▶ Exercise description:
Find the line with "ATOM 121 N N" in the entries below, then reproduce it and every line after it down to and including the line with "ATOM 154 O O", exactly.

Dataset Start Marker

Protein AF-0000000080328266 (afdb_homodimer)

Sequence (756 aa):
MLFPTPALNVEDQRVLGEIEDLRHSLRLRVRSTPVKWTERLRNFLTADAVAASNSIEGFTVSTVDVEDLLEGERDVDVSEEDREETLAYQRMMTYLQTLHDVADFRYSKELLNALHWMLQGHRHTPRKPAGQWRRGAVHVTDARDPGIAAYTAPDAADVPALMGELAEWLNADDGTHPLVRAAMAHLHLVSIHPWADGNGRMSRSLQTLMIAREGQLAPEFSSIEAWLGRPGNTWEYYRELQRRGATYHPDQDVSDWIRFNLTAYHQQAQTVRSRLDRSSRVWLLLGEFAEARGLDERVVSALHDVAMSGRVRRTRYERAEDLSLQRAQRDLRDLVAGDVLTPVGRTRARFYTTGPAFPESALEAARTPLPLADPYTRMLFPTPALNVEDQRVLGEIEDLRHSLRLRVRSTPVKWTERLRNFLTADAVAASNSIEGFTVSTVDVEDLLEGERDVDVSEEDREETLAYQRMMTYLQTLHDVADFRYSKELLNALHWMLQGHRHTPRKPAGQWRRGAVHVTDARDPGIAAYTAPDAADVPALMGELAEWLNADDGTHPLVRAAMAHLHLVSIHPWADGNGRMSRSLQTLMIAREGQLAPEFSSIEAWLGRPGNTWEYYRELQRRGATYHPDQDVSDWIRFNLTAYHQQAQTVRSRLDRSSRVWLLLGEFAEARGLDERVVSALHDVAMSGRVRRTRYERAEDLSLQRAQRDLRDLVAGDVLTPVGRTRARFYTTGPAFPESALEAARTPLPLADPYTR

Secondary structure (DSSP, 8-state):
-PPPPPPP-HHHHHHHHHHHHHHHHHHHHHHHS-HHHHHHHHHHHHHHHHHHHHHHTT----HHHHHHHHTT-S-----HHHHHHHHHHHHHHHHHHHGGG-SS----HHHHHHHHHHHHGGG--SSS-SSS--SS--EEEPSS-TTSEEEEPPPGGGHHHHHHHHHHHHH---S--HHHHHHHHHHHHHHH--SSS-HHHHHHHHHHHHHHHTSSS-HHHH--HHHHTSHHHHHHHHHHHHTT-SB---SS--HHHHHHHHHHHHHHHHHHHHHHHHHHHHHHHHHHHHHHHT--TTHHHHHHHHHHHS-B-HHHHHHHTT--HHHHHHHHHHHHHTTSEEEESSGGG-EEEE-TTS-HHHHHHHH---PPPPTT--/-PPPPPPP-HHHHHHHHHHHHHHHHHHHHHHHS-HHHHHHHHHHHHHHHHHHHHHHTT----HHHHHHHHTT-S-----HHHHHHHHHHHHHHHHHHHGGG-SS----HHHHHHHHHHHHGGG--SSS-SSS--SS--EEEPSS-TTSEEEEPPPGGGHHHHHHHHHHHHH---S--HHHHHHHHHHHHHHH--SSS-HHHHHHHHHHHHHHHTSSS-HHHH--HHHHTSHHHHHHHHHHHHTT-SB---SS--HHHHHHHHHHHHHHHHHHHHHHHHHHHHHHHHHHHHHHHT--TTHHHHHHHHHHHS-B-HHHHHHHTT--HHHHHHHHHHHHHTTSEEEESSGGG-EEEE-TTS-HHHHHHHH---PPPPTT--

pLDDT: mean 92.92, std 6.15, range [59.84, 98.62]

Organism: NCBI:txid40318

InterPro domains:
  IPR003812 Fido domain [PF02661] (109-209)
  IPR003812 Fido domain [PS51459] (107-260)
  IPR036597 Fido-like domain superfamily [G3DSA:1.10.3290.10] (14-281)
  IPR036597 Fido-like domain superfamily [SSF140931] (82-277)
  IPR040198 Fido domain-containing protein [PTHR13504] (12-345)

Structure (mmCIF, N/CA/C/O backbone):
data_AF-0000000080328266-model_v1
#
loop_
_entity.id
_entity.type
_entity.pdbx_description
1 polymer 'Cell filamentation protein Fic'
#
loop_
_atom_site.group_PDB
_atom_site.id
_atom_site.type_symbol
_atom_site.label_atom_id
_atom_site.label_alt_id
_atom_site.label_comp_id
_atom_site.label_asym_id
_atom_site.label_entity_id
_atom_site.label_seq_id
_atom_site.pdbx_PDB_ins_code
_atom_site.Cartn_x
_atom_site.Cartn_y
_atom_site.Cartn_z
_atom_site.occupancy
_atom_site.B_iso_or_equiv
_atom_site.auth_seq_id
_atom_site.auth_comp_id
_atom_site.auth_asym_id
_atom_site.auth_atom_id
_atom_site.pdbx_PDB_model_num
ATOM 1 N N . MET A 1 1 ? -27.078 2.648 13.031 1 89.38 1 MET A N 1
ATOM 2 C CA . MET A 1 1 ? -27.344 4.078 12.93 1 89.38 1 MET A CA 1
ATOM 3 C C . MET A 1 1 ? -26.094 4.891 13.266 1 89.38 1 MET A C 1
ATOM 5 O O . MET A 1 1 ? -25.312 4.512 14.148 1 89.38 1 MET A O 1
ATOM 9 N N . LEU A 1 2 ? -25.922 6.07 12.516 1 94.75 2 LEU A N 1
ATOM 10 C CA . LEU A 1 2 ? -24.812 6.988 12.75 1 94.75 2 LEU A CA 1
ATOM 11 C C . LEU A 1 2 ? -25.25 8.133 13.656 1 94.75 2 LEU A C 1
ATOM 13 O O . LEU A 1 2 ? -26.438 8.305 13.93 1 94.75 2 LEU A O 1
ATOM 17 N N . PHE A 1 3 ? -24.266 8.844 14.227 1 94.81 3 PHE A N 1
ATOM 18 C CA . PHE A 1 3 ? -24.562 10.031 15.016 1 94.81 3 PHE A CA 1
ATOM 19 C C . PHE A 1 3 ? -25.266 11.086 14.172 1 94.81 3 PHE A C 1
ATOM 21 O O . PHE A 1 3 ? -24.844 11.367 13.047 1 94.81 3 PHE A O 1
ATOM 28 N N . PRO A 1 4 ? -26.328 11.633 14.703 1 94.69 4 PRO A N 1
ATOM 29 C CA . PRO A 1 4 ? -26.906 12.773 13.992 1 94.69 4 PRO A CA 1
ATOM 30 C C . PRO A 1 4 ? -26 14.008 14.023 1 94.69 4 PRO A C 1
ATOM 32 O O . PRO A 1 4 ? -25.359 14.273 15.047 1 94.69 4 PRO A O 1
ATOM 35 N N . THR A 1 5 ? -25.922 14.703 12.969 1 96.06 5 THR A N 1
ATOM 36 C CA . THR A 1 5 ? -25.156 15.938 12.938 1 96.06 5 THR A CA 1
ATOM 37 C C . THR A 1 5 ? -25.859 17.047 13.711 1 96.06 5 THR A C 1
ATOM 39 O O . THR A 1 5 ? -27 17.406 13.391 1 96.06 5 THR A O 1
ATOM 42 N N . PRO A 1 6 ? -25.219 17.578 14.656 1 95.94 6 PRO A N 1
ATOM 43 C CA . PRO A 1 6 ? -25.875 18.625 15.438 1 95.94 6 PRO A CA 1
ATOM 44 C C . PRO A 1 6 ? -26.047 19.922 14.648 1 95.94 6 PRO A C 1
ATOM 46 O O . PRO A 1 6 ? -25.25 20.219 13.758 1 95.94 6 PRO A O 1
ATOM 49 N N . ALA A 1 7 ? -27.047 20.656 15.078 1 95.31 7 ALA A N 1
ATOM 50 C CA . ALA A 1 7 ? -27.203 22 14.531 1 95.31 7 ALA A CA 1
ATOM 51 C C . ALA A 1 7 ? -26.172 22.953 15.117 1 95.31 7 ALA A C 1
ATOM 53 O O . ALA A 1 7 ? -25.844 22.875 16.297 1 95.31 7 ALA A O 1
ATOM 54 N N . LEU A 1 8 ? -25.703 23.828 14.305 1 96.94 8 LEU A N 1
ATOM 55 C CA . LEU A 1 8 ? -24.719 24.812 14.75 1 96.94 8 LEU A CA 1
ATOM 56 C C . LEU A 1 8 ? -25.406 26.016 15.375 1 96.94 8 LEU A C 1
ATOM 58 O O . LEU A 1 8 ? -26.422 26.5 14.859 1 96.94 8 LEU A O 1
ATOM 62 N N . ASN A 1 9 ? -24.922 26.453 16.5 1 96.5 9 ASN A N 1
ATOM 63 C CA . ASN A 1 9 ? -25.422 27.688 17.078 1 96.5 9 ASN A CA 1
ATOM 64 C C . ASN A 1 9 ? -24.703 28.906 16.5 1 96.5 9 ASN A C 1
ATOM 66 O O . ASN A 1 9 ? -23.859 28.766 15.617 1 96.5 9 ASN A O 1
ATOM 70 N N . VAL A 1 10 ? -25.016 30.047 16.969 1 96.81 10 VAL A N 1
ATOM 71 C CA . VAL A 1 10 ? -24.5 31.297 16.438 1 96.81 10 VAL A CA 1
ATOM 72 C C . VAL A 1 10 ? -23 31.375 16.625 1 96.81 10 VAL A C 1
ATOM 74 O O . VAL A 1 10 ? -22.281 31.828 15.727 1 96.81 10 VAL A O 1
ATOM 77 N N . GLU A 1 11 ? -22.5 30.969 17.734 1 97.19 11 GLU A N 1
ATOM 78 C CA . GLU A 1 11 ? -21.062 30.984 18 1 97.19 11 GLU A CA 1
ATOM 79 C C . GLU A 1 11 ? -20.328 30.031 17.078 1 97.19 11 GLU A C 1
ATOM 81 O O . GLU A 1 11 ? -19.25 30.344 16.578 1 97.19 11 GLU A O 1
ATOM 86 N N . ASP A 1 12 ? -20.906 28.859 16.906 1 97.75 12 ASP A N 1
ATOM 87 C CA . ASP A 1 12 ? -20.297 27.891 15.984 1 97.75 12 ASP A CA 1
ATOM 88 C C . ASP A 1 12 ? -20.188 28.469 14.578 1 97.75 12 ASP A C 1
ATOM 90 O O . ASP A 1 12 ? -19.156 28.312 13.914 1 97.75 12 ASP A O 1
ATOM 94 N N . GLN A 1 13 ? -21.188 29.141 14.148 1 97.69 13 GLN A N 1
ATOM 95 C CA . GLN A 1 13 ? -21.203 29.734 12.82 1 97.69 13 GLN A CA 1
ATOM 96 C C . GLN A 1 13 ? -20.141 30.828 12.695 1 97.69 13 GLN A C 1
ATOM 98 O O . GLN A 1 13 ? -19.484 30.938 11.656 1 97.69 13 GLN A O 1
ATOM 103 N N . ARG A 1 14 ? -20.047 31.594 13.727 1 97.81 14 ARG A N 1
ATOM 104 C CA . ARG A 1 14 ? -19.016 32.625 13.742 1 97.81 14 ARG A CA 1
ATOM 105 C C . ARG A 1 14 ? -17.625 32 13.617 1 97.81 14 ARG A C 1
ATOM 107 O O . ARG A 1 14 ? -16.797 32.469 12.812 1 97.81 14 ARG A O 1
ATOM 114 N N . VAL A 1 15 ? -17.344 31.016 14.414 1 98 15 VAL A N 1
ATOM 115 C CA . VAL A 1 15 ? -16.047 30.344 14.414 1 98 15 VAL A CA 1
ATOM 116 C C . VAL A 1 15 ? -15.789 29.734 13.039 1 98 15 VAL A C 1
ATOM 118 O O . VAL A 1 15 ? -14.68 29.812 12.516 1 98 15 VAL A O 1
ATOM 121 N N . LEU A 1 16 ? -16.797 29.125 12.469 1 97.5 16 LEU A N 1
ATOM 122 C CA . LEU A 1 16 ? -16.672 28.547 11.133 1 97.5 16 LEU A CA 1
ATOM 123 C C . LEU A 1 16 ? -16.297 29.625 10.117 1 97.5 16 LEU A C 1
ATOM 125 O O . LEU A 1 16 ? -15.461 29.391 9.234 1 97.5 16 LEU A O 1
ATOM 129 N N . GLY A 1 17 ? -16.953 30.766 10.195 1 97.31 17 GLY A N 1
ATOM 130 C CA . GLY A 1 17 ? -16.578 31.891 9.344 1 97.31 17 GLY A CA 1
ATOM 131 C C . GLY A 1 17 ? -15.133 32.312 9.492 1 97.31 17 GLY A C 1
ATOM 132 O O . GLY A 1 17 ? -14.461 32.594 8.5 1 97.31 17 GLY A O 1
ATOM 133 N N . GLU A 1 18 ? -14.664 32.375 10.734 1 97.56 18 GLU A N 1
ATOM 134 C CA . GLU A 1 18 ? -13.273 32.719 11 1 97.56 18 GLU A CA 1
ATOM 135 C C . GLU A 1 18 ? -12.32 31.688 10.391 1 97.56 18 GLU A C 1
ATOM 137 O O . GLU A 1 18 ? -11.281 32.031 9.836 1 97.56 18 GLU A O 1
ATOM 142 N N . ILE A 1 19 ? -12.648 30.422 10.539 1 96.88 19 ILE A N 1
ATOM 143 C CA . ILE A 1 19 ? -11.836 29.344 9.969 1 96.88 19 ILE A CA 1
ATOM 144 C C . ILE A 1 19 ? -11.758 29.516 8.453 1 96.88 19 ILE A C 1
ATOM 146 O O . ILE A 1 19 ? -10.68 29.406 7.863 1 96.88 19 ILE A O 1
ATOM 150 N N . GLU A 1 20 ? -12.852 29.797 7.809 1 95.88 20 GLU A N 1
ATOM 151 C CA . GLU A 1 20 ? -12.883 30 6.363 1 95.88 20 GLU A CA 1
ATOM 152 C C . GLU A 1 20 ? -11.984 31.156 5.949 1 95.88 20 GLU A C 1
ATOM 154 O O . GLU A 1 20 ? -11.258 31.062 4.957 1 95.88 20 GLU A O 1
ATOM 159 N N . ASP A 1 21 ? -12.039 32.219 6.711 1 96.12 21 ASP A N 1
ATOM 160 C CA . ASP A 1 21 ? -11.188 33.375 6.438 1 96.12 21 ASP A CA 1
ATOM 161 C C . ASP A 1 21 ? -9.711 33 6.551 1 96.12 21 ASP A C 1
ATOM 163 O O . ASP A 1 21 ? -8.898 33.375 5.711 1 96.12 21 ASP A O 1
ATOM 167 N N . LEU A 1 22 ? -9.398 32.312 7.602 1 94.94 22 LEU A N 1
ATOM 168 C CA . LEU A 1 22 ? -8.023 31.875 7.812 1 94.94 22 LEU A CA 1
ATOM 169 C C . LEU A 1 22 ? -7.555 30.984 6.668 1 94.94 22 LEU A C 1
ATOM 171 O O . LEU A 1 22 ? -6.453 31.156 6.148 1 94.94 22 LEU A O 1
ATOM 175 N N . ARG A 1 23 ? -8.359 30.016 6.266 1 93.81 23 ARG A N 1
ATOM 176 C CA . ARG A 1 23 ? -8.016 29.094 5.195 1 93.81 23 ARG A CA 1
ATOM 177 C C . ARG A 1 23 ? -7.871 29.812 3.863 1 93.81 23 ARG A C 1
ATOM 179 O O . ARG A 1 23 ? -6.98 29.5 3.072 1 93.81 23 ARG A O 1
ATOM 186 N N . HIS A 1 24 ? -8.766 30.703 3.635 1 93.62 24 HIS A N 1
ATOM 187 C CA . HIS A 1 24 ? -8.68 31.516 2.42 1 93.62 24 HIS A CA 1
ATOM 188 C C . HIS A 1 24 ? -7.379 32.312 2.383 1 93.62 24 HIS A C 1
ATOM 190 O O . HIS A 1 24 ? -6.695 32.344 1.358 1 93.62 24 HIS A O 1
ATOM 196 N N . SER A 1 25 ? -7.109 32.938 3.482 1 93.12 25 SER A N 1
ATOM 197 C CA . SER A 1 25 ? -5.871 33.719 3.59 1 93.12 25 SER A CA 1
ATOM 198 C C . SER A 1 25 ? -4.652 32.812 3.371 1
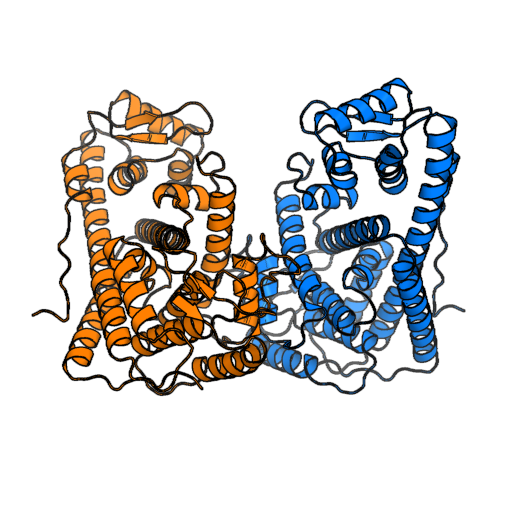 93.12 25 SER A C 1
ATOM 200 O O . SER A 1 25 ? -3.701 33.219 2.695 1 93.12 25 SER A O 1
ATOM 202 N N . LEU A 1 26 ? -4.691 31.703 3.99 1 92.19 26 LEU A N 1
ATOM 203 C CA . LEU A 1 26 ? -3.6 30.734 3.84 1 92.19 26 LEU A CA 1
ATOM 204 C C . LEU A 1 26 ? -3.445 30.312 2.383 1 92.19 26 LEU A C 1
ATOM 206 O O . LEU A 1 26 ? -2.326 30.234 1.872 1 92.19 26 LEU A O 1
ATOM 210 N N . ARG A 1 27 ? -4.512 30.016 1.763 1 90.81 27 ARG A N 1
ATOM 211 C CA . ARG A 1 27 ? -4.496 29.625 0.357 1 90.81 27 ARG A CA 1
ATOM 212 C C . ARG A 1 27 ? -3.848 30.703 -0.503 1 90.81 27 ARG A C 1
ATOM 214 O O . ARG A 1 27 ? -3.025 30.406 -1.371 1 90.81 27 ARG A O 1
ATOM 221 N N . LEU A 1 28 ? -4.18 31.953 -0.275 1 91.06 28 LEU A N 1
ATOM 222 C CA . LEU A 1 28 ? -3.625 33.062 -1.023 1 91.06 28 LEU A CA 1
ATOM 223 C C . LEU A 1 28 ? -2.129 33.219 -0.767 1 91.06 28 LEU A C 1
ATOM 225 O O . LEU A 1 28 ? -1.355 33.469 -1.694 1 91.06 28 LEU A O 1
ATOM 229 N N . ARG A 1 29 ? -1.792 33.062 0.431 1 88.44 29 ARG A N 1
ATOM 230 C CA . ARG A 1 29 ? -0.383 33.156 0.793 1 88.44 29 ARG A CA 1
ATOM 231 C C . ARG A 1 29 ? 0.44 32.062 0.135 1 88.44 29 ARG A C 1
ATOM 233 O O . ARG A 1 29 ? 1.545 32.312 -0.352 1 88.44 29 ARG A O 1
ATOM 240 N N . VAL A 1 30 ? -0.038 30.859 0.173 1 88 30 VAL A N 1
ATOM 241 C CA . VAL A 1 30 ? 0.647 29.719 -0.426 1 88 30 VAL A CA 1
ATOM 242 C C . VAL A 1 30 ? 0.816 29.938 -1.927 1 88 30 VAL A C 1
ATOM 244 O O . VAL A 1 30 ? 1.88 29.672 -2.486 1 88 30 VAL A O 1
ATOM 247 N N . ARG A 1 31 ? -0.152 30.484 -2.555 1 86.62 31 ARG A N 1
ATOM 248 C CA . ARG A 1 31 ? -0.121 30.75 -3.99 1 86.62 31 ARG A CA 1
ATOM 249 C C . ARG A 1 31 ? 0.911 31.812 -4.332 1 86.62 31 ARG A C 1
ATOM 251 O O . ARG A 1 31 ? 1.488 31.797 -5.422 1 86.62 31 ARG A O 1
ATOM 258 N N . SER A 1 32 ? 1.121 32.688 -3.393 1 86.62 32 SER A N 1
ATOM 259 C CA . SER A 1 32 ? 2.01 33.844 -3.645 1 86.62 32 SER A CA 1
ATOM 260 C C . SER A 1 32 ? 3.443 33.5 -3.238 1 86.62 32 SER A C 1
ATOM 262 O O . SER A 1 32 ? 4.355 34.312 -3.459 1 86.62 32 SER A O 1
ATOM 264 N N . THR A 1 33 ? 3.602 32.406 -2.617 1 84.88 33 THR A N 1
ATOM 265 C CA . THR A 1 33 ? 4.918 32 -2.152 1 84.88 33 THR A CA 1
ATOM 266 C C . THR A 1 33 ? 5.641 31.203 -3.232 1 84.88 33 THR A C 1
ATOM 268 O O . THR A 1 33 ? 5.023 30.406 -3.947 1 84.88 33 THR A O 1
ATOM 271 N N . PRO A 1 34 ? 6.957 31.438 -3.318 1 79.69 34 PRO A N 1
ATOM 272 C CA . PRO A 1 34 ? 7.715 30.672 -4.309 1 79.69 34 PRO A CA 1
ATOM 273 C C . PRO A 1 34 ? 7.523 29.156 -4.156 1 79.69 34 PRO A C 1
ATOM 275 O O . PRO A 1 34 ? 7.426 28.656 -3.035 1 79.69 34 PRO A O 1
ATOM 278 N N . VAL A 1 35 ? 7.539 28.469 -5.27 1 79.19 35 VAL A N 1
ATOM 279 C CA . VAL A 1 35 ? 7.211 27.062 -5.371 1 79.19 35 VAL A CA 1
ATOM 280 C C . VAL A 1 35 ? 8.172 26.234 -4.512 1 79.19 35 VAL A C 1
ATOM 282 O O . VAL A 1 35 ? 7.758 25.297 -3.83 1 79.19 35 VAL A O 1
ATOM 285 N N . LYS A 1 36 ? 9.414 26.578 -4.547 1 75.75 36 LYS A N 1
ATOM 286 C CA . LYS A 1 36 ? 10.422 25.844 -3.787 1 75.75 36 LYS A CA 1
ATOM 287 C C . LYS A 1 36 ? 10.109 25.875 -2.293 1 75.75 36 LYS A C 1
ATOM 289 O O . LYS A 1 36 ? 10.242 24.859 -1.604 1 75.75 36 LYS A O 1
ATOM 294 N N . TRP A 1 37 ? 9.617 26.984 -1.902 1 77.69 37 TRP A N 1
ATOM 295 C CA . TRP A 1 37 ? 9.289 27.156 -0.49 1 77.69 37 TRP A CA 1
ATOM 296 C C . TRP A 1 37 ? 8.016 26.391 -0.135 1 77.69 37 TRP A C 1
ATOM 298 O O . TRP A 1 37 ? 7.914 25.812 0.949 1 77.69 37 TRP A O 1
ATOM 308 N N . THR A 1 38 ? 7.137 26.469 -1.015 1 83.25 38 THR A N 1
ATOM 309 C CA . THR A 1 38 ? 5.863 25.797 -0.778 1 83.25 38 THR A CA 1
ATOM 310 C C . THR A 1 38 ? 6.055 24.281 -0.694 1 83.25 38 THR A C 1
ATOM 312 O O . THR A 1 38 ? 5.398 23.609 0.105 1 83.25 38 THR A O 1
ATOM 315 N N . GLU A 1 39 ? 6.941 23.797 -1.486 1 84.19 39 GLU A N 1
ATOM 316 C CA . GLU A 1 39 ? 7.203 22.359 -1.481 1 84.19 39 GLU A CA 1
ATOM 317 C C . GLU A 1 39 ? 7.828 21.922 -0.161 1 84.19 39 GLU A C 1
ATOM 319 O O . GLU A 1 39 ? 7.496 20.859 0.363 1 84.19 39 GLU A O 1
ATOM 324 N N . ARG A 1 40 ? 8.695 22.672 0.354 1 84.69 40 ARG A N 1
ATOM 325 C CA . ARG A 1 40 ? 9.312 22.375 1.64 1 84.69 40 ARG A CA 1
ATOM 326 C C . ARG A 1 40 ? 8.289 22.406 2.766 1 84.69 40 ARG A C 1
ATOM 328 O O . ARG A 1 40 ? 8.312 21.547 3.656 1 84.69 40 ARG A O 1
ATOM 335 N N . LEU A 1 41 ? 7.484 23.422 2.703 1 87.88 41 LEU A N 1
ATOM 336 C CA . LEU A 1 41 ? 6.43 23.516 3.701 1 87.88 41 LEU A CA 1
ATOM 337 C C . LEU A 1 41 ? 5.496 22.312 3.629 1 87.88 41 LEU A C 1
ATOM 339 O O . LEU A 1 41 ? 5.113 21.75 4.66 1 87.88 41 LEU A O 1
ATOM 343 N N . ARG A 1 42 ? 5.156 21.922 2.443 1 89.88 42 ARG A N 1
ATOM 344 C CA . ARG A 1 42 ? 4.289 20.766 2.242 1 89.88 42 ARG A CA 1
ATOM 345 C C . ARG A 1 42 ? 4.914 19.5 2.826 1 89.88 42 ARG A C 1
ATOM 347 O O . ARG A 1 42 ? 4.238 18.719 3.498 1 89.88 42 ARG A O 1
ATOM 354 N N . ASN A 1 43 ? 6.164 19.375 2.561 1 89.5 43 ASN A N 1
ATOM 355 C CA . ASN A 1 43 ? 6.879 18.219 3.084 1 89.5 43 ASN A CA 1
ATOM 356 C C . ASN A 1 43 ? 6.902 18.219 4.609 1 89.5 43 ASN A C 1
ATOM 358 O O . ASN A 1 43 ? 6.703 17.172 5.238 1 89.5 43 ASN A O 1
ATOM 362 N N . PHE A 1 44 ? 7.164 19.359 5.133 1 91.25 44 PHE A N 1
ATOM 363 C CA . PHE A 1 44 ? 7.172 19.484 6.582 1 91.25 44 PHE A CA 1
ATOM 364 C C . PHE A 1 44 ? 5.805 19.141 7.164 1 91.25 44 PHE A C 1
ATOM 366 O O . PHE A 1 44 ? 5.711 18.375 8.133 1 91.25 44 PHE A O 1
ATOM 373 N N . LEU A 1 45 ? 4.77 19.734 6.586 1 93.94 45 LEU A N 1
ATOM 374 C CA . LEU A 1 45 ? 3.422 19.547 7.109 1 93.94 45 LEU A CA 1
ATOM 375 C C . LEU A 1 45 ? 3.016 18.078 7.031 1 93.94 45 LEU A C 1
ATOM 377 O O . LEU A 1 45 ? 2.373 17.547 7.945 1 93.94 45 LEU A O 1
ATOM 381 N N . THR A 1 46 ? 3.387 17.391 5.98 1 94.06 46 THR A N 1
ATOM 382 C CA . THR A 1 46 ? 3.121 15.969 5.848 1 94.06 46 THR A CA 1
ATOM 383 C C . THR A 1 46 ? 3.854 15.18 6.926 1 94.06 46 THR A C 1
ATOM 385 O O . THR A 1 46 ? 3.252 14.344 7.609 1 94.06 46 THR A O 1
ATOM 388 N N . ALA A 1 47 ? 5.113 15.477 7.086 1 95.12 47 ALA A N 1
ATOM 389 C CA . ALA A 1 47 ? 5.918 14.789 8.086 1 95.12 47 ALA A CA 1
ATOM 390 C C . ALA A 1 47 ? 5.371 15.023 9.492 1 95.12 47 ALA A C 1
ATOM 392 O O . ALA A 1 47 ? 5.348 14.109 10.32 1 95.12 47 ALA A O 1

Dataset End Marker

▶ Solution for this task:
ATOM 121 N N . LEU A 1 16 ? -16.797 29.125 12.469 1 97.5 16 LEU A N 1
ATOM 122 C CA . LEU A 1 16 ? -16.672 28.547 11.133 1 97.5 16 LEU A CA 1
ATOM 123 C C . LEU A 1 16 ? -16.297 29.625 10.117 1 97.5 16 LEU A C 1
ATOM 125 O O . LEU A 1 16 ? -15.461 29.391 9.234 1 97.5 16 LEU A O 1
ATOM 129 N N . GLY A 1 17 ? -16.953 30.766 10.195 1 97.31 17 GLY A N 1
ATOM 130 C CA . GLY A 1 17 ? -16.578 31.891 9.344 1 97.31 17 GLY A CA 1
ATOM 131 C C . GLY A 1 17 ? -15.133 32.312 9.492 1 97.31 17 GLY A C 1
ATOM 132 O O . GLY A 1 17 ? -14.461 32.594 8.5 1 97.31 17 GLY A O 1
ATOM 133 N N . GLU A 1 18 ? -14.664 32.375 10.734 1 97.56 18 GLU A N 1
ATOM 134 C CA . GLU A 1 18 ? -13.273 32.719 11 1 97.56 18 GLU A CA 1
ATOM 135 C C . GLU A 1 18 ? -12.32 31.688 10.391 1 97.56 18 GLU A C 1
ATOM 137 O O . GLU A 1 18 ? -11.281 32.031 9.836 1 97.56 18 GLU A O 1
ATOM 142 N N . ILE A 1 19 ? -12.648 30.422 10.539 1 96.88 19 ILE A N 1
ATOM 143 C CA . ILE A 1 19 ? -11.836 29.344 9.969 1 96.88 19 ILE A CA 1
ATOM 144 C C . ILE A 1 19 ? -11.758 29.516 8.453 1 96.88 19 ILE A C 1
ATOM 146 O O . ILE A 1 19 ? -10.68 29.406 7.863 1 96.88 19 ILE A O 1
ATOM 150 N N . GLU A 1 20 ? -12.852 29.797 7.809 1 95.88 20 GLU A N 1
ATOM 151 C CA . GLU A 1 20 ? -12.883 30 6.363 1 95.88 20 GLU A CA 1
ATOM 152 C C . GLU A 1 20 ? -11.984 31.156 5.949 1 95.88 20 GLU A C 1
ATOM 154 O O . GLU A 1 20 ? -11.258 31.062 4.957 1 95.88 20 GLU A O 1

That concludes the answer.